THE NEWS: TOYS ‘R’ US EARNINGS GAIN 40.1%

WAYNE, N.J. Toys “R” Us today posted net earnings of $199 million for its critical fourth quarter, which meant it turned a profit for the fiscal year ended Feb. 3. But special charges and gains had an impact on its numbers.

Sales for the previous fiscal annum were $142 million, the difference translating into a net earnings increase of 40.1% year over year. For the last fiscal year, Toys “R” Us posted net earnings of $85 million versus a net loss of $384 million for the previous period.

Operating earnings in the fiscal 2006 fourth quarter gained 53.1% to $571 million versus $373 million for the fourth quarter of fiscal 2005. For the last fiscal year, operating earnings were $649 million versus an operating loss of $142 million for the previous period.

THE FIX: Improved shopper experience ups comps

Of course, any observer has to take into consideration special financial circumstances. Fiscal 2006 operating earnings were positively impacted by $96 million from gains on property sales, slightly offset by restructuring and other charges. In fiscal 2005, operating earnings were negatively impacted by $410 million in costs relating to the merger of the company, as well as $58 million of costs and charges relating to contract settlement fees, restructuring and other charges.

Still, sales were trending up at last year’s end. Net sales gained 15.8% to $5.7 billion. In the full fiscal year, net sales advanced to $13 billion, up 15.2%.

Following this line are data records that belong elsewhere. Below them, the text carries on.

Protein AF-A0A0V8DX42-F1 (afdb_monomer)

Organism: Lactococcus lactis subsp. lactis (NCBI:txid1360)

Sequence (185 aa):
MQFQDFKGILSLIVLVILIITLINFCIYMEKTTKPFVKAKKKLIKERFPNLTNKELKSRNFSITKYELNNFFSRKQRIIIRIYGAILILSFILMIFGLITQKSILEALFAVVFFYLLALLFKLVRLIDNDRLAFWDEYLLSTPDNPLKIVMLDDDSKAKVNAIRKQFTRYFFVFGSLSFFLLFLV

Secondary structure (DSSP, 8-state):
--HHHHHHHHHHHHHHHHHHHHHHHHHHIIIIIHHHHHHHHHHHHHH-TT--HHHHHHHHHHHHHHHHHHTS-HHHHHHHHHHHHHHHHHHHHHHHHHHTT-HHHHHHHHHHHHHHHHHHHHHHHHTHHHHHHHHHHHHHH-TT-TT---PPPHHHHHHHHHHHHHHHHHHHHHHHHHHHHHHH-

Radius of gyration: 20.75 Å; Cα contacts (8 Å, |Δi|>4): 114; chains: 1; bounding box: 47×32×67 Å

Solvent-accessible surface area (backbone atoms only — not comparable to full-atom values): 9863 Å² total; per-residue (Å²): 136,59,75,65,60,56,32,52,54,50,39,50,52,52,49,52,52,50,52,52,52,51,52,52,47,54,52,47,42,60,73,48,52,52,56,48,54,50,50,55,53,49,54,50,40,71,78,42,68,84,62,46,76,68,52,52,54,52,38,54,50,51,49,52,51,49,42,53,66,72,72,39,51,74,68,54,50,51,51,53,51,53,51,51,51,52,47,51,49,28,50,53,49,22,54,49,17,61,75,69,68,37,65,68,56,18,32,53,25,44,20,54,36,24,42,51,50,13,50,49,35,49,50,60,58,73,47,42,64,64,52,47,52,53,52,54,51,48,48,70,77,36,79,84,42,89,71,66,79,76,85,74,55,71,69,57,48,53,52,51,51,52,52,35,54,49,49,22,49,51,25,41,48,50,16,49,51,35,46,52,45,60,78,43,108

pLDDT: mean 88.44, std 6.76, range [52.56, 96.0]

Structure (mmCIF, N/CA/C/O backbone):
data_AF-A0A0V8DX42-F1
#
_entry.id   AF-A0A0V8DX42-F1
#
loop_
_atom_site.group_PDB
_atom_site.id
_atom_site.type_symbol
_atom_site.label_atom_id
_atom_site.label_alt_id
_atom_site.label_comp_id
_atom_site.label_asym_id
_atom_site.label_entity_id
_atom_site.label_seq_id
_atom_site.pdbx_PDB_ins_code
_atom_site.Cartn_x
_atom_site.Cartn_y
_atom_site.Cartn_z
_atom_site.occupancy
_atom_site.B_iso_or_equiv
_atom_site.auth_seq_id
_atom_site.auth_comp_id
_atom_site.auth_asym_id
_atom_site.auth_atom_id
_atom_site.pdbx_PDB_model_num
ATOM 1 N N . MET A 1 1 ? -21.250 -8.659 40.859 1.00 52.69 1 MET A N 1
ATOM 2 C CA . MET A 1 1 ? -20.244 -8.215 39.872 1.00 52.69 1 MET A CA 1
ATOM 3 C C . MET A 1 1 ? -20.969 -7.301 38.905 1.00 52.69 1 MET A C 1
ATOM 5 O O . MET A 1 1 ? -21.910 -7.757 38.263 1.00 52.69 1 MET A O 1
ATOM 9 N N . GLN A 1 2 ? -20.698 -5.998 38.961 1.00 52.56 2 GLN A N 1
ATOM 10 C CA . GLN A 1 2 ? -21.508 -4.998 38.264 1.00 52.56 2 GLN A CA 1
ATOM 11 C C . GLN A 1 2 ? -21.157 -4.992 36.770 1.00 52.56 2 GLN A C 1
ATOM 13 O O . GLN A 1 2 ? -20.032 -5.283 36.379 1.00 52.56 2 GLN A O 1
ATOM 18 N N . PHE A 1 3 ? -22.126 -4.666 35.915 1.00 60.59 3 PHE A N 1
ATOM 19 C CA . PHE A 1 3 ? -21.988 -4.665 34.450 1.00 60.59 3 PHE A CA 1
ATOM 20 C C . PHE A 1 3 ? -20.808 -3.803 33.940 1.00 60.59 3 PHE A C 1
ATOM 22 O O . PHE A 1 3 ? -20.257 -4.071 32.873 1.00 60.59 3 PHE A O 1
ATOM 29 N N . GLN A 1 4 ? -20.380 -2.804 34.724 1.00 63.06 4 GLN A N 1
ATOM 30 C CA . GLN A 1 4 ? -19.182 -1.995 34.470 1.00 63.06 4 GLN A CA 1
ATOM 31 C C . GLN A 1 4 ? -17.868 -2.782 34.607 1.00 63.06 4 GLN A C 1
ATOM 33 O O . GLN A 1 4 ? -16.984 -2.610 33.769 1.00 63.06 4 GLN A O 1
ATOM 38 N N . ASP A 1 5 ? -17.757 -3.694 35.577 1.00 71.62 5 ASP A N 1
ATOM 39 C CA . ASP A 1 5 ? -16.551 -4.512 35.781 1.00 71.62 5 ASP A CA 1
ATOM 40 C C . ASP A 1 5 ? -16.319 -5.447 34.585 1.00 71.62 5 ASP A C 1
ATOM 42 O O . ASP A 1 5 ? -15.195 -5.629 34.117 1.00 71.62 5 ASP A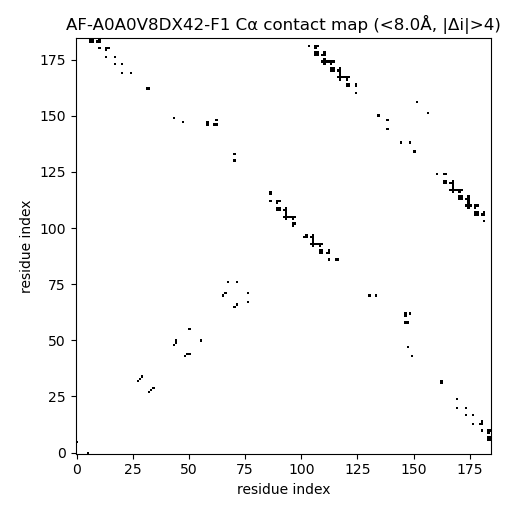 O 1
ATOM 46 N N . PHE A 1 6 ? -17.408 -5.997 34.036 1.00 78.56 6 PHE A N 1
ATOM 47 C CA . PHE A 1 6 ? -17.367 -6.879 32.871 1.00 78.56 6 PHE A CA 1
ATOM 48 C C . PHE A 1 6 ? -16.901 -6.150 31.602 1.00 78.56 6 PHE A C 1
ATOM 50 O O . PHE A 1 6 ? -16.051 -6.664 30.872 1.00 78.56 6 PHE A O 1
ATOM 57 N N . LYS A 1 7 ? -17.403 -4.931 31.356 1.00 80.06 7 LYS A N 1
ATOM 58 C CA . LYS A 1 7 ? -16.951 -4.094 30.232 1.00 80.06 7 LYS A CA 1
ATOM 59 C C . LYS A 1 7 ? -15.477 -3.718 30.356 1.00 80.06 7 LYS A C 1
ATOM 61 O O . LYS A 1 7 ? -14.751 -3.818 29.373 1.00 80.06 7 LYS A O 1
ATOM 66 N N . GLY A 1 8 ? -15.021 -3.356 31.557 1.00 81.19 8 GLY A N 1
ATOM 67 C CA . GLY A 1 8 ? -13.616 -3.030 31.810 1.00 81.19 8 GLY A CA 1
ATOM 68 C C . GLY A 1 8 ? -12.670 -4.194 31.496 1.00 81.19 8 GLY A C 1
ATOM 69 O O . GLY A 1 8 ? -11.680 -4.014 30.785 1.00 81.19 8 GLY A O 1
ATOM 70 N N . ILE A 1 9 ? -13.009 -5.405 31.952 1.00 85.19 9 ILE A N 1
ATOM 71 C CA . ILE A 1 9 ? -12.233 -6.622 31.661 1.00 85.19 9 ILE A CA 1
ATOM 72 C C . ILE A 1 9 ? -12.218 -6.913 30.155 1.00 85.19 9 ILE A C 1
ATOM 74 O O . ILE A 1 9 ? -11.165 -7.213 29.592 1.00 85.19 9 ILE A O 1
ATOM 78 N N . LEU A 1 10 ? -13.364 -6.794 29.479 1.00 85.75 10 LEU A N 1
ATOM 79 C CA . LEU A 1 10 ? -13.459 -7.054 28.043 1.00 85.75 10 LEU A CA 1
ATOM 80 C C . LEU A 1 10 ? -12.659 -6.032 27.216 1.00 85.75 10 LEU A C 1
ATOM 82 O O . LEU A 1 10 ? -11.935 -6.426 26.302 1.00 85.75 10 LEU A O 1
ATOM 86 N N . SER A 1 11 ? -12.706 -4.748 27.578 1.00 84.69 11 SER A N 1
ATOM 87 C CA . SER A 1 11 ? -11.872 -3.697 26.978 1.00 84.69 11 SER A CA 1
ATOM 88 C C . SER A 1 11 ? -10.379 -3.992 27.131 1.00 84.69 11 SER A C 1
ATOM 90 O O . SER A 1 11 ? -9.621 -3.845 26.170 1.00 84.69 11 SER A O 1
ATOM 92 N N . LEU A 1 12 ? -9.950 -4.477 28.303 1.00 86.81 12 LEU A N 1
ATOM 93 C CA . LEU A 1 12 ? -8.562 -4.879 28.539 1.00 86.81 12 LEU A CA 1
ATOM 94 C C . LEU A 1 12 ? -8.152 -6.059 27.644 1.00 86.81 12 LEU A C 1
ATOM 96 O O . LEU A 1 12 ? -7.079 -6.029 27.043 1.00 86.81 12 LEU A O 1
ATOM 100 N N . ILE A 1 13 ? -9.012 -7.073 27.504 1.00 89.44 13 ILE A N 1
ATOM 101 C CA . ILE A 1 13 ? -8.766 -8.223 26.618 1.00 89.44 13 ILE A CA 1
ATOM 102 C C . ILE A 1 13 ? -8.594 -7.757 25.166 1.00 89.44 13 ILE A C 1
ATOM 104 O O . ILE A 1 13 ? -7.631 -8.146 24.502 1.00 89.44 13 ILE A O 1
ATOM 108 N N . VAL A 1 14 ? -9.487 -6.894 24.671 1.00 88.81 14 VAL A N 1
ATOM 109 C CA . VAL A 1 14 ? -9.405 -6.357 23.302 1.00 88.81 14 VAL A CA 1
ATOM 110 C C . VAL A 1 14 ? -8.126 -5.536 23.108 1.00 88.81 14 VAL A C 1
ATOM 112 O O . VAL A 1 14 ? -7.464 -5.679 22.077 1.00 88.81 14 VAL A O 1
ATOM 115 N N . LEU A 1 15 ? -7.725 -4.738 24.102 1.00 87.38 15 LEU A N 1
ATOM 116 C CA . LEU A 1 15 ? -6.479 -3.969 24.064 1.00 87.38 15 LEU A CA 1
ATOM 117 C C . LEU A 1 15 ? -5.246 -4.882 23.969 1.00 87.38 15 LEU A C 1
ATOM 119 O O . LEU A 1 15 ? -4.364 -4.646 23.141 1.00 87.38 15 LEU A O 1
ATOM 123 N N . VAL A 1 16 ? -5.197 -5.956 24.763 1.00 90.81 16 VAL A N 1
ATOM 124 C CA . VAL A 1 16 ? -4.114 -6.954 24.716 1.00 90.81 16 VAL A CA 1
ATOM 125 C C . VAL A 1 16 ? -4.044 -7.613 23.335 1.00 90.81 16 VAL A C 1
ATOM 127 O O . VAL A 1 16 ? -2.962 -7.706 22.751 1.00 90.81 16 VAL A O 1
ATOM 130 N N . ILE A 1 17 ? -5.187 -8.008 22.763 1.00 92.81 17 ILE A N 1
ATOM 131 C CA . ILE A 1 17 ? -5.255 -8.583 21.408 1.00 92.81 17 ILE A CA 1
ATOM 132 C C . ILE A 1 17 ? -4.747 -7.582 20.360 1.00 92.81 17 ILE A C 1
ATOM 134 O O . ILE A 1 17 ? -4.009 -7.965 19.445 1.00 92.81 17 ILE A O 1
ATOM 138 N N . LEU A 1 18 ? -5.100 -6.300 20.490 1.00 89.56 18 LEU A N 1
ATOM 139 C CA . LEU A 1 18 ? -4.642 -5.240 19.593 1.00 89.56 18 LEU A CA 1
ATOM 140 C C . LEU A 1 18 ? -3.120 -5.069 19.651 1.00 89.56 18 LEU A C 1
ATOM 142 O O . LEU A 1 18 ? -2.477 -5.042 18.599 1.00 89.56 18 LEU A O 1
ATOM 146 N N . ILE A 1 19 ? -2.531 -5.043 20.851 1.00 90.62 19 ILE A N 1
ATOM 147 C CA . ILE A 1 19 ? -1.075 -4.951 21.042 1.00 90.62 19 ILE A CA 1
ATOM 148 C C . ILE A 1 19 ? -0.366 -6.160 20.420 1.00 90.62 19 ILE A C 1
ATOM 150 O O . ILE A 1 19 ? 0.576 -5.988 19.645 1.00 90.62 19 ILE A O 1
ATOM 154 N N . ILE A 1 20 ? -0.839 -7.381 20.690 1.00 94.06 20 ILE A N 1
ATOM 155 C CA . ILE A 1 20 ? -0.265 -8.609 20.113 1.00 94.06 20 ILE A CA 1
ATOM 156 C C . ILE A 1 20 ? -0.340 -8.571 18.581 1.00 94.06 20 ILE A C 1
ATOM 158 O O . ILE A 1 20 ? 0.631 -8.895 17.891 1.00 94.06 20 ILE A O 1
ATOM 162 N N . THR A 1 21 ? -1.474 -8.136 18.029 1.00 93.06 21 THR A N 1
ATOM 163 C CA . THR A 1 21 ? -1.666 -8.011 16.577 1.00 93.06 21 THR A CA 1
ATOM 164 C C . THR A 1 21 ? -0.699 -6.991 15.974 1.00 93.06 21 THR A C 1
ATOM 166 O O . THR A 1 21 ? -0.123 -7.249 14.914 1.00 93.06 21 THR A O 1
ATOM 169 N N . LEU A 1 22 ? -0.468 -5.869 16.661 1.00 91.94 22 LEU A N 1
ATOM 170 C CA . LEU A 1 22 ? 0.475 -4.830 16.252 1.00 91.94 22 LEU A CA 1
ATOM 171 C C . LEU A 1 22 ? 1.925 -5.324 16.267 1.00 91.94 22 LEU A C 1
ATOM 173 O O . LEU A 1 22 ? 2.647 -5.130 15.289 1.00 91.94 22 LEU A O 1
ATOM 177 N N . ILE A 1 23 ? 2.334 -6.038 17.317 1.00 94.38 23 ILE A N 1
ATOM 178 C CA . ILE A 1 23 ? 3.664 -6.658 17.397 1.00 94.38 23 ILE A CA 1
ATOM 179 C C . ILE A 1 23 ? 3.856 -7.652 16.245 1.00 94.38 23 ILE A C 1
ATOM 181 O O . ILE A 1 23 ? 4.848 -7.577 15.516 1.00 94.38 23 ILE A O 1
ATOM 185 N N . ASN A 1 24 ? 2.882 -8.538 16.017 1.00 94.56 24 ASN A N 1
ATOM 186 C CA . ASN A 1 24 ? 2.930 -9.509 14.923 1.00 94.56 24 ASN A CA 1
ATOM 187 C C . ASN A 1 24 ? 3.005 -8.832 13.549 1.00 94.56 24 ASN A C 1
ATOM 189 O O . ASN A 1 24 ? 3.752 -9.284 12.679 1.00 94.56 24 ASN A O 1
ATOM 193 N N . PHE A 1 25 ? 2.275 -7.732 13.355 1.00 93.25 25 PHE A N 1
ATOM 194 C CA . PHE A 1 25 ? 2.352 -6.924 12.141 1.00 93.25 25 PHE A CA 1
ATOM 195 C C . PHE A 1 25 ? 3.751 -6.323 11.940 1.00 93.25 25 PHE A C 1
ATOM 197 O O . PHE A 1 25 ? 4.312 -6.434 10.847 1.00 93.25 25 PHE A O 1
ATOM 204 N N . CYS A 1 26 ? 4.353 -5.744 12.982 1.00 92.88 26 CYS A N 1
ATOM 205 C CA . CYS A 1 26 ? 5.711 -5.197 12.926 1.00 92.88 26 CYS A CA 1
ATOM 206 C C . CYS A 1 26 ? 6.750 -6.275 12.583 1.00 92.88 26 CYS A C 1
ATOM 208 O O . CYS A 1 26 ? 7.591 -6.070 11.706 1.00 92.88 26 CYS A O 1
ATOM 210 N N . ILE A 1 27 ? 6.656 -7.455 13.203 1.00 94.00 27 ILE A N 1
ATOM 211 C CA . ILE A 1 27 ? 7.527 -8.599 12.889 1.00 94.00 27 ILE A CA 1
ATOM 212 C C . ILE A 1 27 ? 7.335 -9.039 11.433 1.00 94.00 27 ILE A C 1
ATOM 214 O O . ILE A 1 27 ? 8.310 -9.293 10.720 1.00 94.00 27 ILE A O 1
ATOM 218 N N . TYR A 1 28 ? 6.087 -9.112 10.966 1.00 93.31 28 TYR A N 1
ATOM 219 C CA . TYR A 1 28 ? 5.777 -9.460 9.583 1.00 93.31 28 TYR A CA 1
ATOM 220 C C . TYR A 1 28 ? 6.398 -8.462 8.595 1.00 93.31 28 TYR A C 1
ATOM 222 O O . TYR A 1 28 ? 7.029 -8.874 7.617 1.00 93.31 28 TYR A O 1
ATOM 230 N N . MET A 1 29 ? 6.275 -7.158 8.865 1.00 90.00 29 MET A N 1
ATOM 231 C CA . MET A 1 29 ? 6.889 -6.082 8.079 1.00 90.00 29 MET A CA 1
ATOM 232 C C . MET A 1 29 ? 8.407 -6.240 7.972 1.00 90.00 29 MET A C 1
ATOM 234 O O . MET A 1 29 ? 8.963 -6.128 6.872 1.00 90.00 29 MET A O 1
ATOM 238 N N . GLU A 1 30 ? 9.062 -6.532 9.098 1.00 91.56 30 GLU A N 1
ATOM 239 C CA . GLU A 1 30 ? 10.509 -6.729 9.173 1.00 91.56 30 GLU A CA 1
ATOM 240 C C . GLU A 1 30 ? 10.961 -7.923 8.335 1.00 91.56 30 GLU A C 1
ATOM 242 O O . GLU A 1 30 ? 11.922 -7.826 7.576 1.00 91.56 30 GLU A O 1
ATOM 247 N N . LYS A 1 31 ? 10.243 -9.045 8.439 1.00 92.25 31 LYS A N 1
ATOM 248 C CA . LYS A 1 31 ? 10.628 -10.307 7.798 1.00 92.25 31 LYS A CA 1
ATOM 249 C C . LYS A 1 31 ? 10.299 -10.367 6.309 1.00 92.25 31 LYS A C 1
ATOM 251 O O . LYS A 1 31 ? 10.952 -11.105 5.580 1.00 92.25 31 LYS A O 1
ATOM 256 N N . THR A 1 32 ? 9.295 -9.624 5.845 1.00 90.69 32 THR A N 1
ATOM 257 C CA . THR A 1 32 ? 8.789 -9.757 4.466 1.00 90.69 32 THR A CA 1
ATOM 258 C C . THR A 1 32 ? 9.051 -8.518 3.622 1.00 90.69 32 THR A C 1
ATOM 260 O O . THR A 1 32 ? 9.731 -8.575 2.597 1.00 90.69 32 THR A O 1
ATOM 263 N N . THR A 1 33 ? 8.551 -7.366 4.059 1.00 86.75 33 THR A N 1
ATOM 264 C CA . THR A 1 33 ? 8.478 -6.167 3.221 1.00 86.75 33 THR A CA 1
ATOM 265 C C . THR A 1 33 ? 9.837 -5.494 3.094 1.00 86.75 33 THR A C 1
ATOM 267 O O . THR A 1 33 ? 10.244 -5.135 1.987 1.00 86.75 33 THR A O 1
ATOM 270 N N . LYS A 1 34 ? 10.580 -5.352 4.199 1.00 86.62 34 LYS A N 1
ATOM 271 C CA . LYS A 1 34 ? 11.908 -4.719 4.177 1.00 86.62 34 LYS A CA 1
ATOM 272 C C . LYS A 1 34 ? 12.914 -5.471 3.287 1.00 86.62 34 LYS A C 1
ATOM 274 O O . LYS A 1 34 ? 13.515 -4.812 2.428 1.00 86.62 34 LYS A O 1
ATOM 279 N N . PRO A 1 35 ? 13.082 -6.807 3.399 1.00 87.62 35 PRO A N 1
ATOM 280 C CA . PRO A 1 35 ? 13.957 -7.564 2.509 1.00 87.62 35 PRO A CA 1
ATOM 281 C C . PRO A 1 35 ? 13.542 -7.435 1.048 1.00 87.62 35 PRO A C 1
ATOM 283 O O . PRO A 1 35 ? 14.393 -7.190 0.196 1.00 87.62 35 PRO A O 1
ATOM 286 N N . PHE A 1 36 ? 12.240 -7.502 0.761 1.00 86.75 36 PHE A N 1
ATOM 287 C CA . PHE A 1 36 ? 11.730 -7.369 -0.600 1.00 86.75 36 PHE A CA 1
ATOM 288 C C . PHE A 1 36 ? 12.041 -5.993 -1.212 1.00 86.75 36 PHE A C 1
ATOM 290 O O . PHE A 1 36 ? 12.548 -5.896 -2.330 1.00 86.75 36 PHE A O 1
ATOM 297 N N . VAL A 1 37 ? 11.811 -4.906 -0.466 1.00 86.19 37 VAL A N 1
ATOM 298 C CA . VAL A 1 37 ? 12.151 -3.543 -0.911 1.00 86.19 37 VAL A CA 1
ATOM 299 C C . VAL A 1 37 ? 13.656 -3.403 -1.152 1.00 86.19 37 VAL A C 1
ATOM 301 O O . VAL A 1 37 ? 14.066 -2.762 -2.124 1.00 86.19 37 VAL A O 1
ATOM 304 N N . LYS A 1 38 ? 14.486 -4.007 -0.293 1.00 86.69 38 LYS A N 1
ATOM 305 C CA . LYS A 1 38 ? 15.946 -4.011 -0.450 1.00 86.69 38 LYS A CA 1
ATOM 306 C C . LYS A 1 38 ? 16.370 -4.789 -1.699 1.00 86.69 38 LYS A C 1
ATOM 308 O O . LYS A 1 38 ? 17.153 -4.259 -2.484 1.00 86.69 38 LYS A O 1
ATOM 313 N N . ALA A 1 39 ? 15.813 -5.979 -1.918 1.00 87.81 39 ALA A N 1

Comparable-store sales for the Toys “R” Us’ U.S. division gained 0.6% in fiscal 2006, and that represents the division’s first comps increase in six years. Comps at Babies “R” Us were up 4.8% and those at Toys “R” Us international were up 2.6% for the fiscal year.

Jerry Storch, chairman and ceo of Toys “R” Us, said the company is “pleased with the strides we made in fiscal 2006 to improve at all levels of the organization and reposition the company for profitable growth over the long term.”

He said the company’s new management team has been focusing on executing a strategy that would turn the retailer into a global toy and baby products authority.

“This translated into higher overall sales, positive comparable-store sales, improved gross margins and strong operating earnings growth for the 2006 fiscal year,” Storch asserted. “The key to our strategy has been improving the customer shopping experience in our stores. We are accomplishing this by delivering a more compelling merchandise selection, better service and a cleaner and more comfortable shopping environment.”